- Location: Mayo-Kébbi, Chad
- Nearest city: Mayo-Kébbi, Chad
- Coordinates: 9°40′00″N 14°28′00″E﻿ / ﻿9.6666°N 14.4666°E
- Area: 1,350 km^{2} (520 sq mi)
- Established: 1974

Ramsar Wetland
- Official name: Réserve de faune de Binder-Léré
- Designated: 14 November 2005
- Reference no.: 1561

= Binder-Léré Faunal Reserve =

Protected area in Chad

Binder-Léré Faunal Reserve, in south-west Chad, bordering Cameroon, was established in 1974, covering an area of 1350 km2. It has been designated as a Ramsar site since 2005.

==Geography==
The terrain, which lies in an elevation range of 400–500 m, has rock exposures and eroded soils. It forms a transition zone between open forest and savanna woodland. The park is drained by the Mayo-Kébbi River flowing from east to west and Gauthiot Falls lies here. On the western part of the reserve there are the Léré Lake and Tréné Lake through which the Mayo-Kébbi flows. The river runs in a westerly direction, enters Cameroon, then Nigeria and finally debouches into the Niger River system.
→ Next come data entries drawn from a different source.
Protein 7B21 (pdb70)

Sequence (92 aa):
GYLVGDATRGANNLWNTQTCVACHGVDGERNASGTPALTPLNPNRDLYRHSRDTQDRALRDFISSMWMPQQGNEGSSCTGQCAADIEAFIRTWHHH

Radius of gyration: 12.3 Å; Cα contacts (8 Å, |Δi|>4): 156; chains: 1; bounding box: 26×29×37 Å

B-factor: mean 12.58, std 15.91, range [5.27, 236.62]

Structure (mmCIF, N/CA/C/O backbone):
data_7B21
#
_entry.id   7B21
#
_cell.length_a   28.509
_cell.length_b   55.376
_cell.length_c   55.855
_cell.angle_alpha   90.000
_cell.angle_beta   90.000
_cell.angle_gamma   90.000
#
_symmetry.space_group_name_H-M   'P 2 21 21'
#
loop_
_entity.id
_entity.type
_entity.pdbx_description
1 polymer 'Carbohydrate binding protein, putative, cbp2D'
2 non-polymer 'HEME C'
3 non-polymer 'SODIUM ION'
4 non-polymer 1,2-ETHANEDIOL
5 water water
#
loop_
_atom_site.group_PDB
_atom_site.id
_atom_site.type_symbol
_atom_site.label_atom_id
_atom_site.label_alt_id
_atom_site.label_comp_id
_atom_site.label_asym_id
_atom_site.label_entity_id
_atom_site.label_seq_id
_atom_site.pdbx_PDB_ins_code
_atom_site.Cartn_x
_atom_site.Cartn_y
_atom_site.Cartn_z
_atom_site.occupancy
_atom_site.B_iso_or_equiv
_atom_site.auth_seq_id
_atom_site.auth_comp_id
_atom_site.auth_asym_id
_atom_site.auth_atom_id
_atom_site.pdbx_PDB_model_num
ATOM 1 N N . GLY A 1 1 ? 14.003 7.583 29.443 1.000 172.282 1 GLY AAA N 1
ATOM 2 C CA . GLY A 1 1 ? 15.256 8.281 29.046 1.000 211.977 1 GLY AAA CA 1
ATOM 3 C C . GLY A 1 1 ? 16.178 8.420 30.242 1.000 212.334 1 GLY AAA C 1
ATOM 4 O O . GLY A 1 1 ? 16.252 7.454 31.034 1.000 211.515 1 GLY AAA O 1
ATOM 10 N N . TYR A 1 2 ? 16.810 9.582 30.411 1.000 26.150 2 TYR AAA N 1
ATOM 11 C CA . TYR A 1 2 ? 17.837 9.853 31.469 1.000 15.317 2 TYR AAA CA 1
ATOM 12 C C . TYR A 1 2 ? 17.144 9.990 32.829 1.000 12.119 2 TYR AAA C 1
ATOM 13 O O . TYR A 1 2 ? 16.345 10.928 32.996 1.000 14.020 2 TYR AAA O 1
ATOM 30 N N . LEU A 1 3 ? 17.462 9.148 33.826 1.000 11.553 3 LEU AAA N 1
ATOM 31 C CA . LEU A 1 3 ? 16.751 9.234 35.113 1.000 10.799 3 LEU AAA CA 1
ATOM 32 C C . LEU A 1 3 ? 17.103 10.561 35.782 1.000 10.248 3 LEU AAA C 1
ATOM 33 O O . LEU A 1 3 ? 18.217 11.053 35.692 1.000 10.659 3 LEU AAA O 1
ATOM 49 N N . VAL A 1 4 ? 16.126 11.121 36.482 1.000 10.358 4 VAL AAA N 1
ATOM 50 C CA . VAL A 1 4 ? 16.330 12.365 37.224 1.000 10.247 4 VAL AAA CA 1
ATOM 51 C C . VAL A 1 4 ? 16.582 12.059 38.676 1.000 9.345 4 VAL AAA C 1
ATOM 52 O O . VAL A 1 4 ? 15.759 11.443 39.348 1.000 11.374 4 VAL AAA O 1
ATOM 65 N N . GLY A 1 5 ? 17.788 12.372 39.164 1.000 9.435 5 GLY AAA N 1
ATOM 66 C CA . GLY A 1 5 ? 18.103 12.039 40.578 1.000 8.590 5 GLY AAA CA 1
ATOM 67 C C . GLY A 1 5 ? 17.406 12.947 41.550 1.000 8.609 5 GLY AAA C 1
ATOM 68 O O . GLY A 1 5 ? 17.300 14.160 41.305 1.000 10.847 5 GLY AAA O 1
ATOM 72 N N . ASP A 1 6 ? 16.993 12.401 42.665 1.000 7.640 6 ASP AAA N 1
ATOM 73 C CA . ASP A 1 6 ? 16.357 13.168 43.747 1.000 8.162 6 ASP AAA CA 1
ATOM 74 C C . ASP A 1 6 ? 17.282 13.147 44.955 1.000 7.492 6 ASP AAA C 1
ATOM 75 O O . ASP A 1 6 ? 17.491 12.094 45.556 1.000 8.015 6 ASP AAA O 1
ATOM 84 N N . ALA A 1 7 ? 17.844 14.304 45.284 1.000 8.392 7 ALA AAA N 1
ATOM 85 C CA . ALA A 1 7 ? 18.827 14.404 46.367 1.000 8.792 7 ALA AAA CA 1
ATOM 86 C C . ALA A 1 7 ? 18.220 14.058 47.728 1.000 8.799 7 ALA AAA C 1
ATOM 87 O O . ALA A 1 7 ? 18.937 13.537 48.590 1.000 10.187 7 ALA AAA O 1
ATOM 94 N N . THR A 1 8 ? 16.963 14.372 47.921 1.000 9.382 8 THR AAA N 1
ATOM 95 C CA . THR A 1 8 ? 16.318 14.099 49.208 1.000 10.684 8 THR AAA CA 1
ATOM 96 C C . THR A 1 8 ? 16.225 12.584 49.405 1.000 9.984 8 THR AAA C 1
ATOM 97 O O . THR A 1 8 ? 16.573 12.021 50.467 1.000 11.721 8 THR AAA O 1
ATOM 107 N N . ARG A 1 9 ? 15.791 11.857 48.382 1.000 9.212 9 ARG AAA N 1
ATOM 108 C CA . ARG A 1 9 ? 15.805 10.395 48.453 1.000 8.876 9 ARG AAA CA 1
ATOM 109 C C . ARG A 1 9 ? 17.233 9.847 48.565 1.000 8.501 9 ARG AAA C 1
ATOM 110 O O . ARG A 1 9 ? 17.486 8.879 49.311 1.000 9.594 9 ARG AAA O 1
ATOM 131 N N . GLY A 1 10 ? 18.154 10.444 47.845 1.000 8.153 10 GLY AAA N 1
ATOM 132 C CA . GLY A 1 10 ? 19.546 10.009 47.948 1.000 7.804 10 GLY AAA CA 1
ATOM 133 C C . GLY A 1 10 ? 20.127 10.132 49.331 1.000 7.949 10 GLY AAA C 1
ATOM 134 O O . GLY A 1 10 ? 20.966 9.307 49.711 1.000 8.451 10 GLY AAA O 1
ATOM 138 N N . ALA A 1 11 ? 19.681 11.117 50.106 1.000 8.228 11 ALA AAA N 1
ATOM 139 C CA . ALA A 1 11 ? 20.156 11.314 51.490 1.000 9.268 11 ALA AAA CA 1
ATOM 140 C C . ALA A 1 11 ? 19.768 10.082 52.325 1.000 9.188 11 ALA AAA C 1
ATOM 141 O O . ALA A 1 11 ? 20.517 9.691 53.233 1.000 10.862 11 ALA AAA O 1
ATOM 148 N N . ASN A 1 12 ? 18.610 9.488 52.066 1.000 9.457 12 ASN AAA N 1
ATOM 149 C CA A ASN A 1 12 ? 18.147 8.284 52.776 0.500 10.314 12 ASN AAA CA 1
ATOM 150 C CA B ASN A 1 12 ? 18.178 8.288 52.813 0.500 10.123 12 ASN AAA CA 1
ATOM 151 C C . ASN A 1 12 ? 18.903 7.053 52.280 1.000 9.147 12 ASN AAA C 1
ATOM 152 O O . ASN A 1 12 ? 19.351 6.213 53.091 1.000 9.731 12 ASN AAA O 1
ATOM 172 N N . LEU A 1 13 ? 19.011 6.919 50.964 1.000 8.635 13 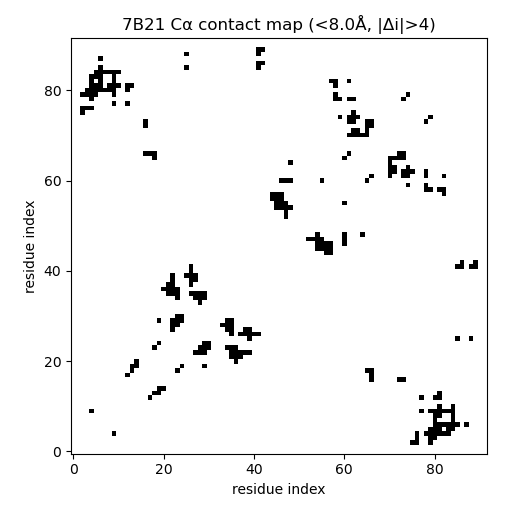LEU AAA N 1
ATOM 173 C CA . LEU A 1 13 ? 19.711 5.749 50.384 1.000 8.614 13 LEU AAA CA 1
ATOM 174 C C . LEU A 1 13 ? 21.185 5.733 50.788 1.000 7.617 13 LEU AAA C 1
ATOM 175 O O . LEU A 1 13 ? 21.767 4.650 50.901 1.000 8.017 13 LEU AAA O 1
ATOM 191 N N . TRP A 1 14 ? 21.772 6.879 51.024 1.000 7.595 14 TRP AAA N 1
ATOM 192 C CA . TRP A 1 14 ? 23.138 6.972 51.507 1.000 7.229 14 TRP AAA CA 1
ATOM 193 C C . TRP A 1 14 ? 23.313 6.095 52.743 1.000 7.275 14 TRP AAA C 1
ATOM 194 O O . TRP A 1 14 ? 24.385 5.490 52.955 1.000 7.635 14 TRP AAA O 1
ATOM 215 N N . ASN A 1 15 ? 22.298 6.108 53.615 1.000 8.108 15 ASN AAA N 1
ATOM 216 C CA . ASN A 1 15 ? 22.320 5.280 54.825 1.000 8.793 15 ASN AAA CA 1
ATOM 217 C C . ASN A 1 15 ? 21.889 3.845 54.519 1.000 8.661 15 ASN AAA C 1
ATOM 218 O O . ASN A 1 15 ? 22.583 2.909 54.931 1.000 9.796 15 ASN AAA O 1
ATOM 229 N N . THR A 1 16 ? 20.749 3.662 53.877 1.000 9.521 16 THR AAA N 1
ATOM 230 C CA . THR A 1 16 ? 20.203 2.309 53.740 1.000 10.695 16 THR AAA CA 1
ATOM 231 C C . THR A 1 16 ? 21.053 1.427 52.832 1.000 9.447 16 THR AAA C 1
ATOM 232 O O . THR A 1 16 ? 21.028 0.224 52.981 1.000 11.565 16 THR AAA O 1
ATOM 242 N N . GLN A 1 17 ? 21.785 2.033 51.905 1.000 8.136 17 GLN AAA N 1
ATOM 243 C CA . GLN A 1 17 ? 22.692 1.275 51.016 1.000 8.497 17 GLN AAA CA 1
ATOM 244 C C . GLN A 1 17 ? 24.099 1.166 51.584 1.000 7.900 17 GLN AAA C 1
ATOM 245 O O . GLN A 1 17 ? 24.972 0.662 50.889 1.000 8.422 17 GLN AAA O 1
ATOM 259 N N . THR A 1 18 ? 24.296 1.614 52.835 1.000 7.108 18 THR AAA N 1
ATOM 260 C CA . THR A 1 18 ? 25.459 1.386 53.680 1.000 6.748 18 THR AAA CA 1
ATOM 261 C C . THR A 1 18 ? 26.626 2.297 53.346 1.000 6.491 18 THR AAA C 1
ATOM 262 O O . THR A 1 18 ? 27.688 2.162 53.992 1.000 7.029 18 THR AAA O 1
ATOM 272 N N . CYS A 1 19 ? 26.477 3.243 52.429 1.000 6.266 19 CYS AAA N 1
ATOM 273 C CA . CYS A 1 19 ? 27.569 4.167 52.069 1.000 6.046 19 CYS AAA CA 1
ATOM 274 C C . CYS A 1 19 ? 28.164 4.855 53.298 1.000 6.344 19 CYS AAA C 1
ATOM 275 O O . CYS A 1 19 ? 29.376 5.020 53.397 1.000 6.546 19 CYS AAA O 1
ATOM 282 N N . VAL A 1 20 ? 27.274 5.207 54.224 1.000 6.138 20 VAL AAA N 1
ATOM 283 C CA . VAL A 1 20 ? 27.637 5.876 55.474 1.000 6.330 20 VAL AAA CA 1
ATOM 284 C C . VAL A 1 20 ? 28.726 5.112 56.223 1.000 6.175 20 VAL AAA C 1
ATOM 285 O O . VAL A 1 20 ? 29.528 5.722 56.918 1.000 6.867 20 VAL AAA O 1
ATOM 298 N N . ALA A 1 21 ? 28.712 3.788 56.188 1.000 6.224 21 ALA AAA N 1
ATOM 299 C CA . ALA A 1 21 ? 29.684 3.030 56.989 1.000 6.545 21 ALA AAA CA 1
ATOM 300 C C . ALA A 1 21 ? 31.104 3.409 56.594 1.000 6.397 21 ALA AAA C 1
ATOM 301 O O . ALA A 1 21 ? 31.963 3.630 57.457 1.000 7.219 21 ALA AAA O 1
ATOM 308 N N . CYS A 1 22 ? 31.415 3.430 55.285 1.000 6.349 22 CYS AAA N 1
ATOM 309 C CA . CYS A 1 22 ? 32.773 3.648 54.822 1.000 6.390 22 CYS AAA CA 1
ATOM 310 C C . CYS A 1 22 ? 33.069 5.125 54.605 1.000 6.681 22 CYS AAA C 1
ATOM 311 O O . CYS A 1 22 ? 34.227 5.501 54.694 1.000 9.683 22 CYS AAA O 1
ATOM 318 N N . HIS A 1 23 ? 32.066 5.908 54.251 1.000 6.171 23 HIS AAA N 1
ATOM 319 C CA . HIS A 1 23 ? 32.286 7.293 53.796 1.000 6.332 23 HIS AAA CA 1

Léré Lake has a length of 14.5 km with a width of 4 km. Tréné Lake has a length of 6 km and width of 2 km. The Touboiris marsh and Loké marsh are close to the headwaters of the Mayo-Kébbi River which is a plain area but outside the limits of the reserve. The mean annual incidence of rainfall in the reserve ranges between 800–950 mm.

===Flora===
Vegetation consists of species of leguminous tree species and Combretum woodland in the southern and northern zones of the reserve. Terminalia and Boswellia genera are the dominant plants.

===Fauna===
Migrant Palearctic waterbirds are recorded in Léré Lake and Tréné Lake. Lesser kestrel and two species of the Sahel biome are reported. The reserve has been designated an Important Bird Area (IBA) by BirdLife International because it supports significant populations of red-throated bee-eaters, Senegal eremomelas, Gambaga flycatchers, chestnut-crowned sparrow-weavers, black-rumped waxbills and Sahel bush sparrows.

West African manatees are found in good numbers; 100 were reported in the 1980s. However, poaching by hunters from Cameroon is very extensive and a wildlife monitoring system with village guards has been instituted.